Stored dataset items
= Beginning of Section =

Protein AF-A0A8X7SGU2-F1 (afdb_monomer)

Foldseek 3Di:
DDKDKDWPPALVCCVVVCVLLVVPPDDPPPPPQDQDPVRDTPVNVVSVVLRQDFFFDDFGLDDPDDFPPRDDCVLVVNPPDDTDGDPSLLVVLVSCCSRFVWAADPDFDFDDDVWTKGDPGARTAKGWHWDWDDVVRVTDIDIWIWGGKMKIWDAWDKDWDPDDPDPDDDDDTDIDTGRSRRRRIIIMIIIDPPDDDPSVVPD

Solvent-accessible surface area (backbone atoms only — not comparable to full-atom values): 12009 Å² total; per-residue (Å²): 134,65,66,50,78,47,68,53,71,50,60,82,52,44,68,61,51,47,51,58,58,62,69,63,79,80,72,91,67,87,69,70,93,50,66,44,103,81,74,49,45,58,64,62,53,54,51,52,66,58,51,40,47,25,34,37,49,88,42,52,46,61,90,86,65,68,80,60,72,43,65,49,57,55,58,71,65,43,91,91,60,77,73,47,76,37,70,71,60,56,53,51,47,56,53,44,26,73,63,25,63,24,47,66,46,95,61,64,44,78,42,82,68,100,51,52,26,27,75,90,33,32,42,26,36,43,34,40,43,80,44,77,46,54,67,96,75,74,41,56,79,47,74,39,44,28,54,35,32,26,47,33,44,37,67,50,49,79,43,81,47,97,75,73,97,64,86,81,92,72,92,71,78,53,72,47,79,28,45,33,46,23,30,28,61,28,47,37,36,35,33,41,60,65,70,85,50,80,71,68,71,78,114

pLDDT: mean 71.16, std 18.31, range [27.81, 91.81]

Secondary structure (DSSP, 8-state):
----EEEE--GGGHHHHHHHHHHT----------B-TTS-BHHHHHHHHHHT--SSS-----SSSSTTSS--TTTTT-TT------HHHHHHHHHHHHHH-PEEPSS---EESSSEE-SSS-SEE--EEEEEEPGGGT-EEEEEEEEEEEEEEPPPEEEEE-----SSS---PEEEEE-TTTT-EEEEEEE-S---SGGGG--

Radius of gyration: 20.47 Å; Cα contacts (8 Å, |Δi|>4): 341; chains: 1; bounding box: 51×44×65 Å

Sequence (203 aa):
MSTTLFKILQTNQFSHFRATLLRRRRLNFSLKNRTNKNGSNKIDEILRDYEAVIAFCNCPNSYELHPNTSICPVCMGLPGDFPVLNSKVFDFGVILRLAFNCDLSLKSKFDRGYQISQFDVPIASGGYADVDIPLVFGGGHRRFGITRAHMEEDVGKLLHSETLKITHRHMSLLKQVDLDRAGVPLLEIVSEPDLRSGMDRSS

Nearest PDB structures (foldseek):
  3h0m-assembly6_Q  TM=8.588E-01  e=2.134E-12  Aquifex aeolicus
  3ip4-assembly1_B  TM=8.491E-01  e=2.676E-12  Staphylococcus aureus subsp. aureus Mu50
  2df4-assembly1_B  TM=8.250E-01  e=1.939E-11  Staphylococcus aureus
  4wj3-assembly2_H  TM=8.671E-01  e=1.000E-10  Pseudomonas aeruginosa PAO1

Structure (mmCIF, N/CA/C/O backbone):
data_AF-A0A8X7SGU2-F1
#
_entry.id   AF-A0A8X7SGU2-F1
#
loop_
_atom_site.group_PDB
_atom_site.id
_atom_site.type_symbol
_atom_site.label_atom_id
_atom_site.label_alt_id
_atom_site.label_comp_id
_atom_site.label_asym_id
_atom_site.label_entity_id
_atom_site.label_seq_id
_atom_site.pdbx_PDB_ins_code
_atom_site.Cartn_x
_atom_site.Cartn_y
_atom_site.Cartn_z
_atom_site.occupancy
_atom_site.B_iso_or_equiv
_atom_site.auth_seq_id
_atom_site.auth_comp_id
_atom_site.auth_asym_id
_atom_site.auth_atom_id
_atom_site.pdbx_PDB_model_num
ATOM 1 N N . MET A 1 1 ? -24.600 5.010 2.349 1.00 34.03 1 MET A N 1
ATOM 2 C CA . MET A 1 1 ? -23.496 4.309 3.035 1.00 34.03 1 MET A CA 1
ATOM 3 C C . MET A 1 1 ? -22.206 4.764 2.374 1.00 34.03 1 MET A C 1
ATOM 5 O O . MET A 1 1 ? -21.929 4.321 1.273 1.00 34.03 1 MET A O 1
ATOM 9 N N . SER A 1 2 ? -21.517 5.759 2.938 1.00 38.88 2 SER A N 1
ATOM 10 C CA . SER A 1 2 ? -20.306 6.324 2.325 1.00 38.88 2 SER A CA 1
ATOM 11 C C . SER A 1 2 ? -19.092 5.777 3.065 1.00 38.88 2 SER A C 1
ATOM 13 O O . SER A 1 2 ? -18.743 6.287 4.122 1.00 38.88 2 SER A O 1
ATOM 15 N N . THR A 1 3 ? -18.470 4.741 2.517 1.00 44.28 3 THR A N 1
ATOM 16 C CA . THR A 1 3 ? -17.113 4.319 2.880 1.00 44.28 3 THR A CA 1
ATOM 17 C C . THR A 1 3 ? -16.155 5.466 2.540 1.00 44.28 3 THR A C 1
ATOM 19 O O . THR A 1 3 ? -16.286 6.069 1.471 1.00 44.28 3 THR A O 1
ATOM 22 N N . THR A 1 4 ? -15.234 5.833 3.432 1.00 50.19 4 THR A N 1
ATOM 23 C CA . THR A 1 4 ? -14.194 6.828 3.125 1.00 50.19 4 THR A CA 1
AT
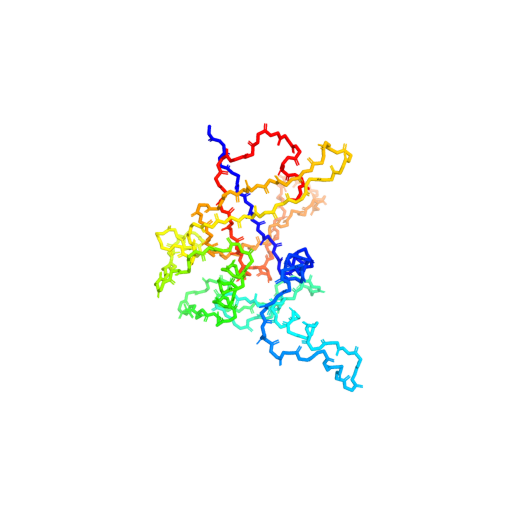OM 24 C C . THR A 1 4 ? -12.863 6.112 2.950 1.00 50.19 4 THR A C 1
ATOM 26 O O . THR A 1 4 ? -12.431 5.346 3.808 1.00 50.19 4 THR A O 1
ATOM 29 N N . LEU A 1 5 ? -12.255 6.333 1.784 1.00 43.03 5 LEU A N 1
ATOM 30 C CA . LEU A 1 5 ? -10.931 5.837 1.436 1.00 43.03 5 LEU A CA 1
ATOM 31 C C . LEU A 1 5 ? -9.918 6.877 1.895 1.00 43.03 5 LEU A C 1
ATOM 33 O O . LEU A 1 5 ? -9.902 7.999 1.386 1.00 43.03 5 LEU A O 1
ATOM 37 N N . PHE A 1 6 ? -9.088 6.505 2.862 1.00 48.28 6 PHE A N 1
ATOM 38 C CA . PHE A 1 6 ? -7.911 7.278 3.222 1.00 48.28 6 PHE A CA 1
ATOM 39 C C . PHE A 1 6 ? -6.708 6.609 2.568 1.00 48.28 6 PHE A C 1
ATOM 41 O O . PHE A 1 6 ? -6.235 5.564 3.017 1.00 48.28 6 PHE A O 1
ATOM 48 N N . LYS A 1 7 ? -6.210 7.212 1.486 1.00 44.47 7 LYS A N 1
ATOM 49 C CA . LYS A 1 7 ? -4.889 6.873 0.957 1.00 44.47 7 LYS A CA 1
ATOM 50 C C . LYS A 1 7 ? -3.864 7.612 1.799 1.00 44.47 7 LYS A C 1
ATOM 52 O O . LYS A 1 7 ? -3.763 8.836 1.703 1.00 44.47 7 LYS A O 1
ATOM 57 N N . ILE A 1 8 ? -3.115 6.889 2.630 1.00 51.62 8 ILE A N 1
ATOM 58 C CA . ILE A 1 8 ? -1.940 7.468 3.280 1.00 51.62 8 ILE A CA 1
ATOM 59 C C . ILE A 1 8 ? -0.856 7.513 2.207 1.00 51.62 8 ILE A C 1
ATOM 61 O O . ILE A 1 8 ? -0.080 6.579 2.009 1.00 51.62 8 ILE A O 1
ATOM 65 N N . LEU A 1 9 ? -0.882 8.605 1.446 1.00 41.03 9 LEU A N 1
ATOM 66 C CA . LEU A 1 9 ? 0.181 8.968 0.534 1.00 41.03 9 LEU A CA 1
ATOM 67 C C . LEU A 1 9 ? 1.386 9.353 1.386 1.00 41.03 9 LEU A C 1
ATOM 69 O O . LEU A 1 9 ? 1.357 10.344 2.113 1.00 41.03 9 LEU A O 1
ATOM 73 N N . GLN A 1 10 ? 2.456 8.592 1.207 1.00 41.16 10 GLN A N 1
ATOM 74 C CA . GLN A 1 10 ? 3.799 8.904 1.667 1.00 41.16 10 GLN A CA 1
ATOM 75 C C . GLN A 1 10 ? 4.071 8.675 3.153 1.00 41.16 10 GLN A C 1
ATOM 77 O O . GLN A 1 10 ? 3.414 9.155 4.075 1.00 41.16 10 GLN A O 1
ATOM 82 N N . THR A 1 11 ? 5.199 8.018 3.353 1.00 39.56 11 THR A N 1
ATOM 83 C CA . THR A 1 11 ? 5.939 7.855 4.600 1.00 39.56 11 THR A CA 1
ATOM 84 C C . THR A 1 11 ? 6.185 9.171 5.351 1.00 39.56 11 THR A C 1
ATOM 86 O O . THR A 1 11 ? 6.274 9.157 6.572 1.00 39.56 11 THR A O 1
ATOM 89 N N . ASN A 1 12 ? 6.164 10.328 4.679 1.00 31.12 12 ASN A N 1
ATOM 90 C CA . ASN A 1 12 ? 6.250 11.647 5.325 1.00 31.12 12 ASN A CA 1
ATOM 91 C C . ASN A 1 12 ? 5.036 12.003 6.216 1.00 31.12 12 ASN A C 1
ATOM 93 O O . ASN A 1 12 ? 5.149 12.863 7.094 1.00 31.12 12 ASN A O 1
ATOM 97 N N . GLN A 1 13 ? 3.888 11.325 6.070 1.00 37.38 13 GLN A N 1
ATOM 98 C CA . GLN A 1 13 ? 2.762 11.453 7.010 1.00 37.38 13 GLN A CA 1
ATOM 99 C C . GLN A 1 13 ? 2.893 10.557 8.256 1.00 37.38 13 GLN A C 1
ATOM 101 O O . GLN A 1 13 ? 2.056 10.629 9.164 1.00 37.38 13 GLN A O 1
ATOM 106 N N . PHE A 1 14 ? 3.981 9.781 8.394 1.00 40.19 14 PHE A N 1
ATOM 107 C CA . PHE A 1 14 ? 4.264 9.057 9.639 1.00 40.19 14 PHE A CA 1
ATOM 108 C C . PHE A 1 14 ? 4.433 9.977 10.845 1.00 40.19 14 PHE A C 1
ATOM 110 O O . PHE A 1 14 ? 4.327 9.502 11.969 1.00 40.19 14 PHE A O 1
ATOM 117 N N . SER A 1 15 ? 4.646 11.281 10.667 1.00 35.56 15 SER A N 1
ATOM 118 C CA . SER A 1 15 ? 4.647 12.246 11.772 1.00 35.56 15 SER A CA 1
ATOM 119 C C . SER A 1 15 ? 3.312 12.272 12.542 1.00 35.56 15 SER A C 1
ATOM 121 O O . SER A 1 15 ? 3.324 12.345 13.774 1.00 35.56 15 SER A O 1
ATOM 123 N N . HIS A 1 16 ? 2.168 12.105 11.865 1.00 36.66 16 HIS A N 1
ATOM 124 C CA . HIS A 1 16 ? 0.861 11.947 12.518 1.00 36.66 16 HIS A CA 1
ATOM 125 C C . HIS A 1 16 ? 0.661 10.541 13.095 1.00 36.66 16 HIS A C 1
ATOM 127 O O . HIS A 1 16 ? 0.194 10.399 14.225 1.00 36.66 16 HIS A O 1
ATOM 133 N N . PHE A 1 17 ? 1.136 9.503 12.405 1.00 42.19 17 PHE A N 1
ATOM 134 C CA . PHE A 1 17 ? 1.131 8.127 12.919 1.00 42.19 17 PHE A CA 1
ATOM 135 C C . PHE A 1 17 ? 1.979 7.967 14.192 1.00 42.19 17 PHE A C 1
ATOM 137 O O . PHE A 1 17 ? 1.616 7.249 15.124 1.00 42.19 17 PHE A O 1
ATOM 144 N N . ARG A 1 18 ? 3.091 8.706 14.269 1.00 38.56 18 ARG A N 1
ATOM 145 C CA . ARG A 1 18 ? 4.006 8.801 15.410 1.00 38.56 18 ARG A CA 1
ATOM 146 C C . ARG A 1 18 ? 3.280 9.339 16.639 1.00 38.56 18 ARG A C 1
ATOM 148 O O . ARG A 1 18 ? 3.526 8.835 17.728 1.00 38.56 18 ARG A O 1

= End of Section =

In the entries above, the lines from the one bearing "ATOM 41 O O" up to and including the one bearing "ATOM 65 N N" should be transcribed exactly; no other line is wanted.

Solution to this task -
ATOM 41 O O . PHE A 1 6 ? -6.235 5.564 3.017 1.00 48.28 6 PHE A O 1
ATOM 48 N N . LYS A 1 7 ? -6.210 7.212 1.486 1.00 44.47 7 LYS A N 1
ATOM 49 C CA . LYS A 1 7 ? -4.889 6.873 0.957 1.00 44.47 7 LYS A CA 1
ATOM 50 C C . LYS A 1 7 ? -3.864 7.612 1.799 1.00 44.47 7 LYS A C 1
ATOM 52 O O . LYS A 1 7 ? -3.763 8.836 1.703 1.00 44.47 7 LYS A O 1
ATOM 57 N N . ILE A 1 8 ? -3.115 6.889 2.630 1.00 51.62 8 ILE A N 1
ATOM 58 C CA . ILE A 1 8 ? -1.940 7.468 3.280 1.00 51.62 8 ILE A CA 1
ATOM 59 C C . ILE A 1 8 ? -0.856 7.513 2.207 1.00 51.62 8 ILE A C 1
ATOM 61 O O . ILE A 1 8 ? -0.080 6.579 2.009 1.00 51.62 8 ILE A O 1
ATOM 65 N N . LEU A 1 9 ? -0.882 8.605 1.446 1.00 41.03 9 LEU A N 1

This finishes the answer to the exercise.